- Location in Hamilton County and the state of Ohio
- Coordinates: 39°16′13″N 84°34′09″W﻿ / ﻿39.27028°N 84.56917°W
- Country: United States
- State: Ohio
- County: Hamilton

Area
- • Total: 0.74 sq mi (1.92 km^{2})
- • Land: 0.73 sq mi (1.90 km^{2})
- • Water: 0.0039 sq mi (0.01 km^{2})
- Elevation: 853 ft (260 m)

Population (2020)
- • Total: 2,918
- • Density: 3,974.6/sq mi (1,534.62/km^{2})
- Time zone: UTC-5 (Eastern (EST))
- • Summer (DST): UTC-4 (EDT)
- ZIP code: 45231
- Area codes: 283 and 513
- FIPS code: 39-52780
- GNIS feature ID: 2393139

= Mount Healthy Heights, Ohio =

Mount Healthy Heights is a census-designated place (CDP) in Colerain Township, Hamilton County, Ohio, United States. The population was 2,918 at the 2020 census.

==Geography==

According to the United States Census Bureau, the CDP has a total area of 0.8 square mile (2.0 km^{2}), all land.

==Demographics==

Historical population
| Census | Pop. | Note | %± |
| 2020 | 2,918 |  | — |
U.S. Decennial Census

===2020 census===
As of the census of 2020, there were 2,918 people living in the CDP, for a population density of 3,975.48 people per square mile (1,534.62/km^{2}). There were 1,409 housing units. The racial makeup of the CDP was 49.8% White, 36.2% Black or African American, 0.1% Native American, 3.6% Asian, 0.1% Pacific Islander, 2.7% from some other race, and 7.4% from two or more races. 4.7% of the population were Hispanic or Latino of any race.

There were 1,081 households, out of which 53.3% had children under the age of 18 living with them, 50.5% were married couples living together, 11.8% had a male householder with no spouse present, and 34.1% had a female householder with no spouse present. 14.3% of all households were made up of individuals, and 4.6% were someone living alone who was 65 years of age or older. The average household size was 3.29, and the average family size was 3.70.

45.6% of the CDP's population were under the age of 18, 48.1% were 18 to 64, and 6.3% were 65 years of age or older. The median age was 27.0. For every 100 females, there were 98.1 males.

According to the U.S. Census American Community Survey, for the period 2016-2020 the estimated median annual income for a household in the CDP was $56,042, and the median income for a family was $73,220. About 24.5% of the population were living below the poverty line, including 37.0% of those under age 18 and 0.0% of those age 65 or over. About 73.8% of the population were employed, and 25.5% had a bachelor's degree or higher.

===2000 census===
As of the census of 2000, there were 3,450 people, 1,281 households, and 959 families living in the CDP. The population density was 4,489.7 PD/sqmi. There were 1,320 housing units at an average density of 1,717.8 /sqmi. The racial makeup of the CDP was 73.28% White, 23.33% African American, 0.09% Native American, 1.22% Asian, 0.55% from other races, and 1.54% from two or more races. Hispanic or Latino of any race were 0.99% of the population.

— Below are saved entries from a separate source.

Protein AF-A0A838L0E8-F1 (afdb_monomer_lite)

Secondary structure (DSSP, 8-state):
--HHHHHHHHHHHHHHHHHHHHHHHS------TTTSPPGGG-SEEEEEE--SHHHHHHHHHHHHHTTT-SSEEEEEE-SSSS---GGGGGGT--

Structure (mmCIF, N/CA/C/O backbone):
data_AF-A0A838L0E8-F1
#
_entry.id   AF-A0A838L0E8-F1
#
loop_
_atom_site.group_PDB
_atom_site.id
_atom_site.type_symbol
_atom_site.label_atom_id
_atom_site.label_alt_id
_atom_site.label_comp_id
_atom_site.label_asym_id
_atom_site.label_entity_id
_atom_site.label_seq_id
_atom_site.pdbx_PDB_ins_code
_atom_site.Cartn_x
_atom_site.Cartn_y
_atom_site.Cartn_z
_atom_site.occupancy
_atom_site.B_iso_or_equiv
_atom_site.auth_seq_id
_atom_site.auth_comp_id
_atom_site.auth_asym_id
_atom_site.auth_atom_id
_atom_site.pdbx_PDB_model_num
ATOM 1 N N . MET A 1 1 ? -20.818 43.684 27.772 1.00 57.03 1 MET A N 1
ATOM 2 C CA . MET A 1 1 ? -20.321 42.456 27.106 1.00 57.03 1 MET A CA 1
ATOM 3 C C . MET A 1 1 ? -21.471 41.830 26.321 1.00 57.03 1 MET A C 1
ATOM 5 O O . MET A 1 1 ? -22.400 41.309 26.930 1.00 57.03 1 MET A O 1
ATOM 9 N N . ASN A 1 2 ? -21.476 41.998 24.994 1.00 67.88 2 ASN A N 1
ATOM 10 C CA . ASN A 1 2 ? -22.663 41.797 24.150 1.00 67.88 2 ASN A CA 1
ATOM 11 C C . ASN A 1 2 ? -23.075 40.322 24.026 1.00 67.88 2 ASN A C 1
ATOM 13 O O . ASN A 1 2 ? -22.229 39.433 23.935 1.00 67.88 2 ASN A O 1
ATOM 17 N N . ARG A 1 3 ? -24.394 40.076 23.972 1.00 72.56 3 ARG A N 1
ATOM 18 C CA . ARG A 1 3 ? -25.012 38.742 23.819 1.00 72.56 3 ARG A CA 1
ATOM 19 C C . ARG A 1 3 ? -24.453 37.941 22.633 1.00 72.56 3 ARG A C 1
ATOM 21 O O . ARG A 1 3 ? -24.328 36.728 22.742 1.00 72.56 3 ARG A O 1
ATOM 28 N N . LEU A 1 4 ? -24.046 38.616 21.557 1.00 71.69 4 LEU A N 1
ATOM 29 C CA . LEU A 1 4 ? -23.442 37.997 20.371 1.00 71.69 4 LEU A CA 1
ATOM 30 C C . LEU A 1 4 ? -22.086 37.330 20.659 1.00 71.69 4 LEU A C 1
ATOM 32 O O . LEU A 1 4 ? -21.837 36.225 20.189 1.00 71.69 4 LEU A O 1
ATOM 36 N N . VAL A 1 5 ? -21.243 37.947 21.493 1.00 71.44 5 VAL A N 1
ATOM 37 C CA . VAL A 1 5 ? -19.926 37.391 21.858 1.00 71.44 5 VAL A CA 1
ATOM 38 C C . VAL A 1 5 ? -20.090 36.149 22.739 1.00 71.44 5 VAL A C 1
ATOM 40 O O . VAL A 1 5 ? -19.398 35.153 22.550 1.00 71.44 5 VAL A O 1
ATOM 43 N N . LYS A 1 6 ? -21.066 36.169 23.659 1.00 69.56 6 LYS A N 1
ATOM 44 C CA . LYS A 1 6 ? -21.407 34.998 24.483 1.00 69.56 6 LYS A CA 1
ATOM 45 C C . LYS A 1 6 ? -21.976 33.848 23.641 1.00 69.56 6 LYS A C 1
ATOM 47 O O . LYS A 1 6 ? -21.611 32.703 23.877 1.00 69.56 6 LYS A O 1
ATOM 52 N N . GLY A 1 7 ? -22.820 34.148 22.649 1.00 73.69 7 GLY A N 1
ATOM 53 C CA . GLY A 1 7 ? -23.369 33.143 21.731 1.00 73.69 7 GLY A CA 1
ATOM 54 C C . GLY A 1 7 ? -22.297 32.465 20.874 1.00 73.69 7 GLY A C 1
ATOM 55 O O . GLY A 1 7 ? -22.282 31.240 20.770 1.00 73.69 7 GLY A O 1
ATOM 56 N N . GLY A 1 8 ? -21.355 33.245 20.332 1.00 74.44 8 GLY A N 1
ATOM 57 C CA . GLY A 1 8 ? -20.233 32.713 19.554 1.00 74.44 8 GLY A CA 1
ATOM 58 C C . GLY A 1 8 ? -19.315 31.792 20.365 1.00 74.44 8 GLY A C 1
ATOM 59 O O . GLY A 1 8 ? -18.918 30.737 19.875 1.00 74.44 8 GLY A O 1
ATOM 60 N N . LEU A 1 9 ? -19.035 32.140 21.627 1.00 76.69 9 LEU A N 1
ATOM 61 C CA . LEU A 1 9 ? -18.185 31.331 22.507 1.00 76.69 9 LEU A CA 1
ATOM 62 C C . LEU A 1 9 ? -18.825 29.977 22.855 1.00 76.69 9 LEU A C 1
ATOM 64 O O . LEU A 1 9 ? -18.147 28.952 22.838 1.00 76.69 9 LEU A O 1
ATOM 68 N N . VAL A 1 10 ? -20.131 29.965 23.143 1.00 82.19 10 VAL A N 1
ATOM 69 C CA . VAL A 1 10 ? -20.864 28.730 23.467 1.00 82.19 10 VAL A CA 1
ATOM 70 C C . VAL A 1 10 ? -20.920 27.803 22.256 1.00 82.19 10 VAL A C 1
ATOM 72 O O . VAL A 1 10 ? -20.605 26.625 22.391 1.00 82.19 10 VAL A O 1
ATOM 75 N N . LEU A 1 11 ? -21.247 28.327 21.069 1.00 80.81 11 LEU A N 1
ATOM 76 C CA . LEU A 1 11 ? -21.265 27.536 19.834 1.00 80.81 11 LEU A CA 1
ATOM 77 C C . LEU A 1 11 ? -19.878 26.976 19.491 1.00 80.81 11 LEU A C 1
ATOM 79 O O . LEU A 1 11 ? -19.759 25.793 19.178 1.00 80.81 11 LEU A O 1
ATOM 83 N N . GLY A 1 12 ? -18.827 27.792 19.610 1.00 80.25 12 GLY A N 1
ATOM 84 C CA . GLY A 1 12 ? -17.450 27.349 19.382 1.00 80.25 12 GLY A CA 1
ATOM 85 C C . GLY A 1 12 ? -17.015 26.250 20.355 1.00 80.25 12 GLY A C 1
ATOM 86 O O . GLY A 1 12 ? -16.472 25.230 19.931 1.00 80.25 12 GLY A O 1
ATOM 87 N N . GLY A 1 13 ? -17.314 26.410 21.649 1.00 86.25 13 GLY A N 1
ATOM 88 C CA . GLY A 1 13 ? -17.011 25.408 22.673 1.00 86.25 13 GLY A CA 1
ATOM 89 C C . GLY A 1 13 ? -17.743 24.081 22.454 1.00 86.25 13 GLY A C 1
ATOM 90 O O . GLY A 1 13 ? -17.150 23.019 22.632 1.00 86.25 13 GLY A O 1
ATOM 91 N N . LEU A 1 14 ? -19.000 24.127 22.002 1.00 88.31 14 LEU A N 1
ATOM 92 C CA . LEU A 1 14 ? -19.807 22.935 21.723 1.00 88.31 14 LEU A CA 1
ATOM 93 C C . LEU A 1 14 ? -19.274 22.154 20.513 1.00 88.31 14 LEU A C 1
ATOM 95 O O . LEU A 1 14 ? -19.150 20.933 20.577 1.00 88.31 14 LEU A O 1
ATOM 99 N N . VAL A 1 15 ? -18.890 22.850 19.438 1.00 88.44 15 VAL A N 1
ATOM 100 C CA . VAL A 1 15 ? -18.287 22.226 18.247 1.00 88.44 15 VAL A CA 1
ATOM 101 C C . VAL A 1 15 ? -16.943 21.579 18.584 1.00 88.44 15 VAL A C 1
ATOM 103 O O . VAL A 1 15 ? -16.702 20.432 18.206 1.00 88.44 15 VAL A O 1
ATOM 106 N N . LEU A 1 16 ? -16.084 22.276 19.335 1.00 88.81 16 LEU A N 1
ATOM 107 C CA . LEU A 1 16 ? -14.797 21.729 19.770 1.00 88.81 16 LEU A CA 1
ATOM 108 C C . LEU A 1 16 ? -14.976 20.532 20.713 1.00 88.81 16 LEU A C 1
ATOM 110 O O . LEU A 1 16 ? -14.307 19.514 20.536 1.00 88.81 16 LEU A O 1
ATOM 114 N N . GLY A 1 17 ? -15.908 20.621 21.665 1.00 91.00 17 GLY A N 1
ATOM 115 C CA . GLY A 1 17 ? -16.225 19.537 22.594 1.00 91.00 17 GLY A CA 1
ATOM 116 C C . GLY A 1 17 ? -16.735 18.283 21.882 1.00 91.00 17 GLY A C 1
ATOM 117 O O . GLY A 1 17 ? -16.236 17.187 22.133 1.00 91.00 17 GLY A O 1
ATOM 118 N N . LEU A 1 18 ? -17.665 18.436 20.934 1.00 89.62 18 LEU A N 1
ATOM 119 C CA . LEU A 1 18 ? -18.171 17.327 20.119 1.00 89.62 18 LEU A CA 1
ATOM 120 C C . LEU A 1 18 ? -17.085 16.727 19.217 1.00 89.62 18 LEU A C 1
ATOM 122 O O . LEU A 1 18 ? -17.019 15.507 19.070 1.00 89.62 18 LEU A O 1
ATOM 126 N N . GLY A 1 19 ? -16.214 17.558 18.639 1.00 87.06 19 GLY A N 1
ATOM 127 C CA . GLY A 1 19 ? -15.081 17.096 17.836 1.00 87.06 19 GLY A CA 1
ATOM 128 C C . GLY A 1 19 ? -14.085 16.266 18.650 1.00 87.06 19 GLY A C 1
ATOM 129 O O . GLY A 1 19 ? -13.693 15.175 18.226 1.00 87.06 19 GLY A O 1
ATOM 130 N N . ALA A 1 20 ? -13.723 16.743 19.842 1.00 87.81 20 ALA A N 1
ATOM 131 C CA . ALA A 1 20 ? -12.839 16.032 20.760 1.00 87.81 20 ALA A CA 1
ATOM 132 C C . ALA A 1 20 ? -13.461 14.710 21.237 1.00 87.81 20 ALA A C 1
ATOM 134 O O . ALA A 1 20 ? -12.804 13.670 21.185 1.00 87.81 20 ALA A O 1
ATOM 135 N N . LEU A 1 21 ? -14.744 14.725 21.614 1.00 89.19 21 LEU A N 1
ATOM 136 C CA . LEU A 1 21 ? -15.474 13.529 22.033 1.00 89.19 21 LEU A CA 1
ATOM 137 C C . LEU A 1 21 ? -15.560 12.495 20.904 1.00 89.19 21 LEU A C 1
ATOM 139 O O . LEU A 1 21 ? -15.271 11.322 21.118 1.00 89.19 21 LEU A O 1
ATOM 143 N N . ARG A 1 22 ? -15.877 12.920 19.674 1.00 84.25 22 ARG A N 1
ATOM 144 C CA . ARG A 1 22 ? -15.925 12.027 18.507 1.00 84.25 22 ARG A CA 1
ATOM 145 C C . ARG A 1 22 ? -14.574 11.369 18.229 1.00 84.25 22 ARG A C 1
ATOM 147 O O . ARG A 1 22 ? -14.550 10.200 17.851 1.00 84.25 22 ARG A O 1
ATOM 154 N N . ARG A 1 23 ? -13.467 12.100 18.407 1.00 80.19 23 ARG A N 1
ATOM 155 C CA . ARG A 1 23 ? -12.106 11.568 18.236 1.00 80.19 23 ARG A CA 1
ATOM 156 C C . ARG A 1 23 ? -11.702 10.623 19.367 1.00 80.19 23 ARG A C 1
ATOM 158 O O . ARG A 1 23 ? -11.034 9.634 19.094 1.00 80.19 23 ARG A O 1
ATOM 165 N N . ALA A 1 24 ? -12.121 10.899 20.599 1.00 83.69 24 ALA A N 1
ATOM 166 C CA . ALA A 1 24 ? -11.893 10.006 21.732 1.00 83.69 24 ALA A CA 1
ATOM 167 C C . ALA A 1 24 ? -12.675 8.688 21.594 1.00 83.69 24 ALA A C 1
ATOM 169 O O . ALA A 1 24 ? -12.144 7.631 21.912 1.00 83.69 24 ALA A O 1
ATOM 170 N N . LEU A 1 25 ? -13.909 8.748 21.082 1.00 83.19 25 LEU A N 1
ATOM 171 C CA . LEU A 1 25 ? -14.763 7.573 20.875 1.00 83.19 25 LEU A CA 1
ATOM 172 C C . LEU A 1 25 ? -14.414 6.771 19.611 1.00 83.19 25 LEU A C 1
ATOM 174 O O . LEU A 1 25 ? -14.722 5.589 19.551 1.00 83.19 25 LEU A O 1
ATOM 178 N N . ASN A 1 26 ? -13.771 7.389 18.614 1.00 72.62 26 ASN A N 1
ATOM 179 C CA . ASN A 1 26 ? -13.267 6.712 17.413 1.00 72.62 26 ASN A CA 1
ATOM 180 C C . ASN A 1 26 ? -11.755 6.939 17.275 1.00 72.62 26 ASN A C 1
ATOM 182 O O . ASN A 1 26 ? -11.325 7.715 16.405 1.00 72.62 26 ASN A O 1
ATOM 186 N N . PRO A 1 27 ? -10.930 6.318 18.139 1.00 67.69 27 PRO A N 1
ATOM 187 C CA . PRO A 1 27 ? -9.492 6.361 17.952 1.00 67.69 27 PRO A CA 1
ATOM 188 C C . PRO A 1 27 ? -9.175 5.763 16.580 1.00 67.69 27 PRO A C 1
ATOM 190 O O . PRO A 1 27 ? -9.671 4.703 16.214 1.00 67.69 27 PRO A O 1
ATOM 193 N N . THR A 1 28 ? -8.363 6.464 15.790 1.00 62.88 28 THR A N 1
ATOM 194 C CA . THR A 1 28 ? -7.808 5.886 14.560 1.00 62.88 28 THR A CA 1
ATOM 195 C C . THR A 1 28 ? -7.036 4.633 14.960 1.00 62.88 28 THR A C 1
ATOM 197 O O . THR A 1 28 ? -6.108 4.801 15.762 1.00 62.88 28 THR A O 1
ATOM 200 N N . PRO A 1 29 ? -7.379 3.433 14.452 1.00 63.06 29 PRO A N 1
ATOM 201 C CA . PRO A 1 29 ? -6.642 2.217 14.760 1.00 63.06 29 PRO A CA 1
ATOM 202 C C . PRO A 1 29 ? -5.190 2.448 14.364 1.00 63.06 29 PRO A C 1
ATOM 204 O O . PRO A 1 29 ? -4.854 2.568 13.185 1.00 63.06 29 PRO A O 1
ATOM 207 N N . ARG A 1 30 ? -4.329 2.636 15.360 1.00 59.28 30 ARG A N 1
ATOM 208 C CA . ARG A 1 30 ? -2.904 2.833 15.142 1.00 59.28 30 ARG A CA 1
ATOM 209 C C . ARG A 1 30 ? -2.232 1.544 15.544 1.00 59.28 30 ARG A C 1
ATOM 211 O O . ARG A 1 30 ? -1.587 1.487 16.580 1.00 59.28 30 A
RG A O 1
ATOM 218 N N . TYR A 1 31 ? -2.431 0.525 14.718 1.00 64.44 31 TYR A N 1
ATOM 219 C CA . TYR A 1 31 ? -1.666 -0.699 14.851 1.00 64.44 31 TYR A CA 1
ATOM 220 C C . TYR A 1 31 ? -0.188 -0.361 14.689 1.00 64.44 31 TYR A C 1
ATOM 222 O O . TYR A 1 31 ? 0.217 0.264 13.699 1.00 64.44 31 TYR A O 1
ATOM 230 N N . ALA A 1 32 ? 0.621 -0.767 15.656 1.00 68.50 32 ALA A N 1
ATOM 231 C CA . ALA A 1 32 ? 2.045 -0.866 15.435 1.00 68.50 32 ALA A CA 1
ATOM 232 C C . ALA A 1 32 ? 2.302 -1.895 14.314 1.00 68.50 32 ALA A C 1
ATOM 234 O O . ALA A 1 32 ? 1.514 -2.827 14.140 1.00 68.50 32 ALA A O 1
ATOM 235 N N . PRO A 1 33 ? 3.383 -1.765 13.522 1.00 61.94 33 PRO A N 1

There were 1,281 households, out of which 38.5% had children under the age of 18 living with them, 53.6% were married couples living together, 15.8% had a female householder with no husband present, and 25.1% were non-families. 18.3% of all households were made up of individuals, and 3.5% had someone living alone who was 65 years of age or older. The average household size was 2.69 and the average family size was 3.08.

In the CDP, the population was spread out, with 27.3% under the age of 18, 11.3% from 18 to 24, 33.7% from 25 to 44, 21.5% from 45 to 64, and 6.2% who were 65 years of age or older. The median age was 31 years. For every 100 females, there were 95.5 males. For every 100 females age 18 and over, there were 91.5 males.

The median income for a household in the CDP was $45,245, and the median income for a family was $49,929. Males had a median income of $32,750 versus $25,101 for females. The per capita income for the CDP was $20,726. About 2.5% of families and 4.2% of the population were below the poverty line, including 7.4% of those under age 18 and 7.8% of those age 65 or over.